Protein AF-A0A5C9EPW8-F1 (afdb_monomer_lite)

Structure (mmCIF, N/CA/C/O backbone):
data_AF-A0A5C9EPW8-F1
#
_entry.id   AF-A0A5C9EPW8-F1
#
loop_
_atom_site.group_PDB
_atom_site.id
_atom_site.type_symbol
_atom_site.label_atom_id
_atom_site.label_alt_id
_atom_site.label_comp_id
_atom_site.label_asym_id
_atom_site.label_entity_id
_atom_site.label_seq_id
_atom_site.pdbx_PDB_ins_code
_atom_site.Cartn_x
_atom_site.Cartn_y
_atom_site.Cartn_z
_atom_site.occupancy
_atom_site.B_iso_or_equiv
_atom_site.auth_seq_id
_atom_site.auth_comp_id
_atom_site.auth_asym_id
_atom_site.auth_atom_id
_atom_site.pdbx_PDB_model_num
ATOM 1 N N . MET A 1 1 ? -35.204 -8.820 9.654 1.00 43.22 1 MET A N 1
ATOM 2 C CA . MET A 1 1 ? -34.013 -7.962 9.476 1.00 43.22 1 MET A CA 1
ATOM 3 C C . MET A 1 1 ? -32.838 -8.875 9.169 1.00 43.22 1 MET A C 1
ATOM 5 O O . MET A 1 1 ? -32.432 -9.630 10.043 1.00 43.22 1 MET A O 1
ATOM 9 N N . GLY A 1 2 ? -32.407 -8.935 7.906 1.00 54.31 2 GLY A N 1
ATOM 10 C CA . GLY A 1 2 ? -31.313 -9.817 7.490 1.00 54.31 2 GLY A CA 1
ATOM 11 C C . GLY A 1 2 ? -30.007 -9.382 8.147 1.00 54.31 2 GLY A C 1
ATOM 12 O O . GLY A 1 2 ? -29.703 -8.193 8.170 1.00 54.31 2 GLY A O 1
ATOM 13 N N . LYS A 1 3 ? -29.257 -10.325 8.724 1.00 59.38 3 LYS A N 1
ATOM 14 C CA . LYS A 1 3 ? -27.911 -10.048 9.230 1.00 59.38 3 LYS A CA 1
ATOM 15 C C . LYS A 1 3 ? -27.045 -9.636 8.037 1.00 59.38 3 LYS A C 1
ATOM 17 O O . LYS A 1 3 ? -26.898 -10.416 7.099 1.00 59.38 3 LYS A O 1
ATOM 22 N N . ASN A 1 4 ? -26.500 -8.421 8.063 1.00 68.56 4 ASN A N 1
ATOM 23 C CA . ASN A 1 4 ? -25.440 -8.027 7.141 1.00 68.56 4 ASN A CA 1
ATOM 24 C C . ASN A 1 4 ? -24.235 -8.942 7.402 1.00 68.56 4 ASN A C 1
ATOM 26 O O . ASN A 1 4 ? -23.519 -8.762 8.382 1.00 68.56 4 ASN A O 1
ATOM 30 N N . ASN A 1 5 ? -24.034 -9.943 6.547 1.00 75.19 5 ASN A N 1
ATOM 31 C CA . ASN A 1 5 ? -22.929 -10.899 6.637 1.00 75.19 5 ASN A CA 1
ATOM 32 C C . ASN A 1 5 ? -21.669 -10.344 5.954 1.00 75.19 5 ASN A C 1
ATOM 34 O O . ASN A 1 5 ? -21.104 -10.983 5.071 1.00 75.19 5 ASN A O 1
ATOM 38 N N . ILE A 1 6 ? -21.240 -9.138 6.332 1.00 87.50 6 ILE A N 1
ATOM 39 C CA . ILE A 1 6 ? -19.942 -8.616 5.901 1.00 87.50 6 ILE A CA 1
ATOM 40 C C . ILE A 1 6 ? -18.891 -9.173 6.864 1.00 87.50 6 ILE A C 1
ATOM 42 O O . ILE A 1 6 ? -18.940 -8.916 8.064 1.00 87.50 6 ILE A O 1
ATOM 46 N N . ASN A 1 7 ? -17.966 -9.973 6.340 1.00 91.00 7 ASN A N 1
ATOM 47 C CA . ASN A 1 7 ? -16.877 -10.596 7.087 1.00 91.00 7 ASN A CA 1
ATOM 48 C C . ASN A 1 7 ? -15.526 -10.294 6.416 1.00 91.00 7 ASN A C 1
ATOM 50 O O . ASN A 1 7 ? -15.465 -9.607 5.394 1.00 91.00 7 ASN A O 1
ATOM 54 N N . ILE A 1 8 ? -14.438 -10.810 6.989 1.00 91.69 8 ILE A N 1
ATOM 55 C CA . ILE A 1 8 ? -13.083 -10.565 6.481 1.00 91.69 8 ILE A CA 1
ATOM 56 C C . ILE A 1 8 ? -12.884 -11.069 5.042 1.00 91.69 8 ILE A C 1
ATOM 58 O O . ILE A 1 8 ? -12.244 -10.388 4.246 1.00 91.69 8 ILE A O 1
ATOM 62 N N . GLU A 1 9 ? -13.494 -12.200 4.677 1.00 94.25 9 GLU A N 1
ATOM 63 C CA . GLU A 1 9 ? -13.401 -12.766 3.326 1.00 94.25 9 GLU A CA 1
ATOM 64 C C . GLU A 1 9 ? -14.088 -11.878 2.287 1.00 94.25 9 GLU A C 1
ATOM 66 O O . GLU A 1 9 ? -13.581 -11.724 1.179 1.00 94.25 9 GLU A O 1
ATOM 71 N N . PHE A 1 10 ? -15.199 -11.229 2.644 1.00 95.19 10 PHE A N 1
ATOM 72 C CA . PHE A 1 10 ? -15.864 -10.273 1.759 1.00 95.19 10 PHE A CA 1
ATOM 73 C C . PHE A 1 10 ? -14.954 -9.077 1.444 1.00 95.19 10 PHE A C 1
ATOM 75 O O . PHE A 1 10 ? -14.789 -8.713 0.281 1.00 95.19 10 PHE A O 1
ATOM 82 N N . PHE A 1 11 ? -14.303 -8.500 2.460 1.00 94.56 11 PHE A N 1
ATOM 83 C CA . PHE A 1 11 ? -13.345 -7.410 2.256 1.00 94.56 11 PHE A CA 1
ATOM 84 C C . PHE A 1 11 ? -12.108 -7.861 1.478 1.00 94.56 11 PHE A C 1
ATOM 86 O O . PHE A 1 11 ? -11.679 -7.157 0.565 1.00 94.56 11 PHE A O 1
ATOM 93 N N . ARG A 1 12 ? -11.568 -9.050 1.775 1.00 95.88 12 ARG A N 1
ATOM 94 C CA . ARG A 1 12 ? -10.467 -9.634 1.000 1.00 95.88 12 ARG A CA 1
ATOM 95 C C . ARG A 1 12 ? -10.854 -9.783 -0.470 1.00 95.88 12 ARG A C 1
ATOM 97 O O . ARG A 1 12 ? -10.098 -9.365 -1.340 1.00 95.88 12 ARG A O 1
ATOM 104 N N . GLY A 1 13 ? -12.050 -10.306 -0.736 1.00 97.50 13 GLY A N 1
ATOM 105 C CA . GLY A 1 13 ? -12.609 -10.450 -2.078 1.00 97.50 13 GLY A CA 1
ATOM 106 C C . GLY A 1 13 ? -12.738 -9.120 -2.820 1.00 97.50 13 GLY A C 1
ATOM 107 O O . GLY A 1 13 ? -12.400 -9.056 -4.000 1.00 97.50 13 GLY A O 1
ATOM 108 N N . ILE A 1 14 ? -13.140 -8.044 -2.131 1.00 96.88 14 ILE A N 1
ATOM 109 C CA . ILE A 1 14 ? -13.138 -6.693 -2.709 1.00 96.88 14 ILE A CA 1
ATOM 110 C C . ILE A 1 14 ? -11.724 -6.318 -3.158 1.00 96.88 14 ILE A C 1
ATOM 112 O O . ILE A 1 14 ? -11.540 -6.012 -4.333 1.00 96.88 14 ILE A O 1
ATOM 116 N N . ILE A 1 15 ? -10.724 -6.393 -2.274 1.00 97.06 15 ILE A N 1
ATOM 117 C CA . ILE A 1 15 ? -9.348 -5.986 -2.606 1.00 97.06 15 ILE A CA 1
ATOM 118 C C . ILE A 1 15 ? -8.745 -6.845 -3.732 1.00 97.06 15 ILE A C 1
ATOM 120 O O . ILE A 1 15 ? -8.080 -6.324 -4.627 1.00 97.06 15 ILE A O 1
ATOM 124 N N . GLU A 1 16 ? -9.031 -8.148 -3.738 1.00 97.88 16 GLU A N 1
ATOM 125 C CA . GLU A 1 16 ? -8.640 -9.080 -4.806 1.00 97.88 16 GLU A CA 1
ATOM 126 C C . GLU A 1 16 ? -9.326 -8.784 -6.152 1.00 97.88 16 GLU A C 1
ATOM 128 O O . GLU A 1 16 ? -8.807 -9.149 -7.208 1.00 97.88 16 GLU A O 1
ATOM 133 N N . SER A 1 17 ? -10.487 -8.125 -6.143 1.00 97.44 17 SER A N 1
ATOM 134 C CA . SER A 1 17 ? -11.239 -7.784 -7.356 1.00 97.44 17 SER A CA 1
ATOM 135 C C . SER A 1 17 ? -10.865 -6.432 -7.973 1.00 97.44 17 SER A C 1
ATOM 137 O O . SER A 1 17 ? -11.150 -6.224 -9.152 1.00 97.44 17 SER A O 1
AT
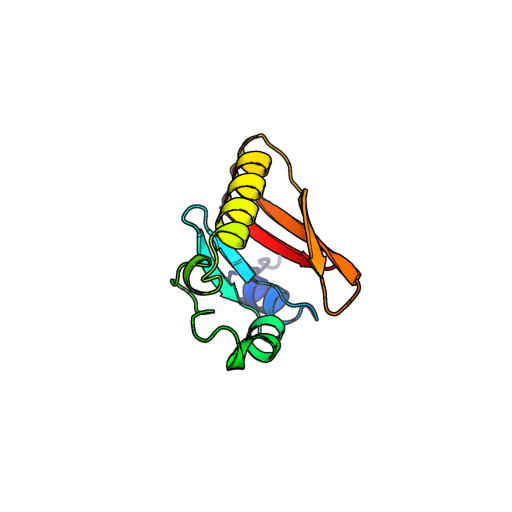OM 139 N N . ILE A 1 18 ? -10.218 -5.533 -7.219 1.00 96.38 18 ILE A N 1
ATOM 140 C CA . ILE A 1 18 ? -9.822 -4.202 -7.704 1.00 96.38 18 ILE A CA 1
ATOM 141 C C . ILE A 1 18 ? -8.783 -4.356 -8.825 1.00 96.38 18 ILE A C 1
ATOM 143 O O . ILE A 1 18 ? -7.719 -4.908 -8.548 1.00 96.38 18 ILE A O 1
ATOM 147 N N . PRO A 1 19 ? -9.031 -3.849 -10.051 1.00 95.06 19 PRO A N 1
ATOM 148 C CA . PRO A 1 19 ? -8.128 -3.979 -11.197 1.00 95.06 19 PRO A CA 1
ATOM 149 C C . PRO A 1 19 ? -6.959 -2.982 -11.140 1.00 95.06 19 PRO A C 1
ATOM 151 O O . PRO A 1 19 ? -6.744 -2.203 -12.063 1.00 95.06 19 PRO A O 1
ATOM 154 N N . ALA A 1 20 ? -6.234 -2.992 -10.026 1.00 93.12 20 ALA A N 1
ATOM 155 C CA . ALA A 1 20 ? -5.032 -2.208 -9.774 1.00 93.12 20 ALA A CA 1
ATOM 156 C C . ALA A 1 20 ? -4.119 -2.983 -8.819 1.00 93.12 20 ALA A C 1
A
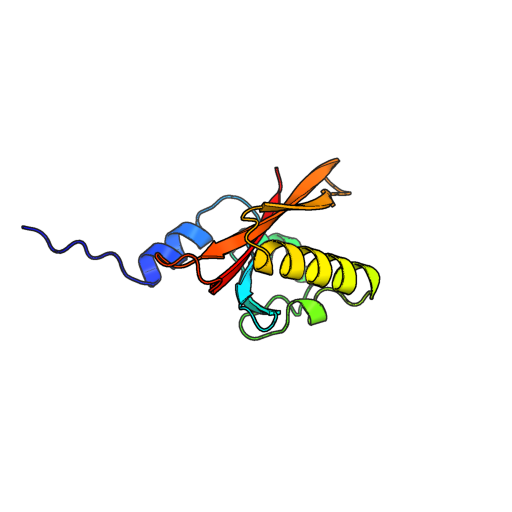TOM 158 O O . ALA A 1 20 ? -4.591 -3.832 -8.060 1.00 93.12 20 ALA A O 1
ATOM 159 N N . GLU A 1 21 ? -2.822 -2.702 -8.827 1.00 94.19 21 GLU A N 1
ATOM 160 C CA . GLU A 1 21 ? -1.870 -3.346 -7.929 1.00 94.19 21 GLU A CA 1
ATOM 161 C C . GLU A 1 21 ? -1.980 -2.768 -6.517 1.00 94.19 21 GLU A C 1
ATOM 163 O O . GLU A 1 21 ? -1.505 -1.668 -6.244 1.00 94.19 21 GLU A O 1
ATOM 168 N N . ILE A 1 22 ? -2.594 -3.528 -5.607 1.00 96.38 22 ILE A N 1
ATOM 169 C CA . ILE A 1 22 ? -2.792 -3.120 -4.213 1.00 96.38 22 ILE A CA 1
ATOM 170 C C . ILE A 1 22 ? -1.959 -4.006 -3.292 1.00 96.38 22 ILE A C 1
ATOM 172 O O . ILE A 1 22 ? -2.101 -5.234 -3.285 1.00 96.38 22 ILE A O 1
ATOM 176 N N . VAL A 1 23 ? -1.126 -3.366 -2.469 1.00 96.88 23 VAL A N 1
ATOM 177 C CA . VAL A 1 23 ? -0.348 -4.008 -1.403 1.00 96.88 23 VAL A CA 1
ATOM 178 C C . VAL A 1 23 ? -0.676 -3.319 -0.083 1.00 96.88 23 VAL A C 1
ATOM 180 O O . VAL A 1 23 ? -0.373 -2.144 0.094 1.00 96.88 23 VAL A O 1
ATOM 183 N N . ILE A 1 24 ? -1.314 -4.046 0.833 1.00 97.94 24 ILE A N 1
ATOM 184 C CA . ILE A 1 24 ? -1.685 -3.573 2.169 1.00 97.94 24 ILE A CA 1
ATOM 185 C C . ILE A 1 24 ? -0.576 -3.950 3.144 1.00 97.94 24 ILE A C 1
ATOM 187 O O . ILE A 1 24 ? -0.142 -5.104 3.186 1.00 97.94 24 ILE A O 1
ATOM 191 N N . ILE A 1 25 ? -0.131 -2.979 3.932 1.00 98.50 25 ILE A N 1
ATOM 192 C CA . ILE A 1 25 ? 1.036 -3.075 4.804 1.00 98.50 25 ILE A CA 1
ATOM 193 C C . ILE A 1 25 ? 0.657 -2.582 6.203 1.00 98.50 25 ILE A C 1
ATOM 195 O O . ILE A 1 25 ? -0.040 -1.578 6.338 1.00 98.50 25 ILE A O 1
ATOM 199 N N . ASP A 1 26 ? 1.093 -3.290 7.244 1.00 98.38 26 ASP A N 1
ATOM 200 C CA . ASP A 1 26 ? 0.860 -2.904 8.636 1.00 98.38 26 ASP A CA 1
ATOM 201 C C . ASP A 1 26 ? 1.823 -1.801 9.121 1.00 98.38 26 ASP A C 1
ATOM 203 O O . ASP A 1 26 ? 2.767 -1.389 8.442 1.00 98.38 26 ASP A O 1
ATOM 207 N N . ASN A 1 27 ? 1.610 -1.343 10.353 1.00 98.00 27 ASN A N 1
ATOM 208 C CA . ASN A 1 27 ? 2.451 -0.332 11.002 1.00 98.00 27 ASN A CA 1
ATOM 209 C C . ASN A 1 27 ? 3.901 -0.779 11.275 1.00 98.00 27 ASN A C 1
ATOM 211 O O . ASN A 1 27 ? 4.740 0.058 11.601 1.00 98.00 27 ASN A O 1
ATOM 215 N N . ASN A 1 28 ? 4.199 -2.078 11.165 1.00 97.81 28 ASN A N 1
ATOM 216 C CA . ASN A 1 28 ? 5.544 -2.648 11.280 1.00 97.81 28 ASN A CA 1
ATOM 217 C C . ASN A 1 28 ? 6.174 -2.900 9.901 1.00 97.81 28 ASN A C 1
ATOM 219 O O . ASN A 1 28 ? 7.166 -3.627 9.795 1.00 97.81 28 ASN A O 1
ATOM 223 N N . HIS A 1 29 ? 5.596 -2.325 8.844 1.00 97.56 29 HIS A N 1
ATOM 224 C CA . HIS A 1 29 ? 6.036 -2.479 7.465 1.00 97.56 29 HIS A CA 1
ATOM 225 C C . HIS A 1 29 ? 6.007 -3.932 6.970 1.00 97.56 29 HIS A C 1
ATOM 227 O O . HIS A 1 29 ? 6.820 -4.314 6.120 1.00 97.56 29 HIS A O 1
ATOM 233 N N . LYS A 1 30 ? 5.086 -4.752 7.492 1.00 98.19 30 LYS A N 1
ATOM 234 C CA . LYS A 1 30 ? 4.825 -6.120 7.032 1.00 98.19 30 LYS A CA 1
ATOM 235 C C . LYS A 1 30 ? 3.630 -6.161 6.098 1.00 98.19 30 LYS A C 1
ATOM 237 O O . LYS A 1 30 ? 2.600 -5.547 6.353 1.00 98.19 30 LYS A O 1
ATOM 242 N N . ILE A 1 31 ? 3.761 -6.926 5.025 1.00 98.12 31 ILE A N 1
ATOM 243 C CA . ILE A 1 31 ? 2.702 -7.126 4.042 1.00 98.12 31 ILE A CA 1
ATOM 244 C C . ILE A 1 31 ? 1.581 -7.933 4.700 1.00 98.12 31 ILE A C 1
ATOM 246 O O . ILE A 1 31 ? 1.800 -9.054 5.157 1.00 98.12 31 ILE A O 1
ATOM 250 N N . LEU A 1 32 ? 0.378 -7.370 4.728 1.00 97.38 32 LEU A N 1
ATOM 251 C CA . LEU A 1 32 ? -0.840 -8.058 5.151 1.00 97.38 32 LEU A CA 1
ATOM 252 C C . LEU A 1 32 ? -1.515 -8.760 3.977 1.00 97.38 32 LEU A C 1
ATOM 254 O O . LEU A 1 32 ? -2.048 -9.850 4.144 1.00 97.38 32 LEU A O 1
ATOM 258 N N . LEU A 1 33 ? -1.493 -8.132 2.799 1.00 97.31 33 LEU A N 1
ATOM 259 C CA . LEU A 1 33 ? -2.074 -8.671 1.575 1.00 97.31 33 LEU A CA 1
ATOM 260 C C . LEU A 1 33 ? -1.444 -8.003 0.354 1.00 97.31 33 LEU A C 1
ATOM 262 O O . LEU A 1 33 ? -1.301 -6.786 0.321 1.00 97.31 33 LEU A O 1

### To do:
Print exactly the lines from the beginning of the entries through the line with "ATOM 2 C CA". Output nothing more.

### Task answer:
Protein AF-A0A5C9EPW8-F1 (afdb_monomer_lite)

Structure (mmCIF, N/CA/C/O backbone):
data_AF-A0A5C9EPW8-F1
#
_entry.id   AF-A0A5C9EPW8-F1
#
loop_
_atom_site.group_PDB
_atom_site.id
_atom_site.type_symbol
_atom_site.label_atom_id
_atom_site.label_alt_id
_atom_site.label_comp_id
_atom_site.label_asym_id
_atom_site.label_entity_id
_atom_site.label_seq_id
_atom_site.pdbx_PDB_ins_code
_atom_site.Cartn_x
_atom_site.Cartn_y
_atom_site.Cartn_z
_atom_site.occupancy
_atom_site.B_iso_or_equiv
_atom_site.auth_seq_id
_atom_site.auth_comp_id
_atom_site.auth_asym_id
_atom_site.auth_atom_id
_atom_site.pdbx_PDB_model_num
ATOM 1 N N . MET A 1 1 ? -35.204 -8.820 9.654 1.00 43.22 1 MET A N 1
ATOM 2 C CA . MET A 1 1 ? -34.013 -7.962 9.476 1.00 43.22 1 MET A CA 1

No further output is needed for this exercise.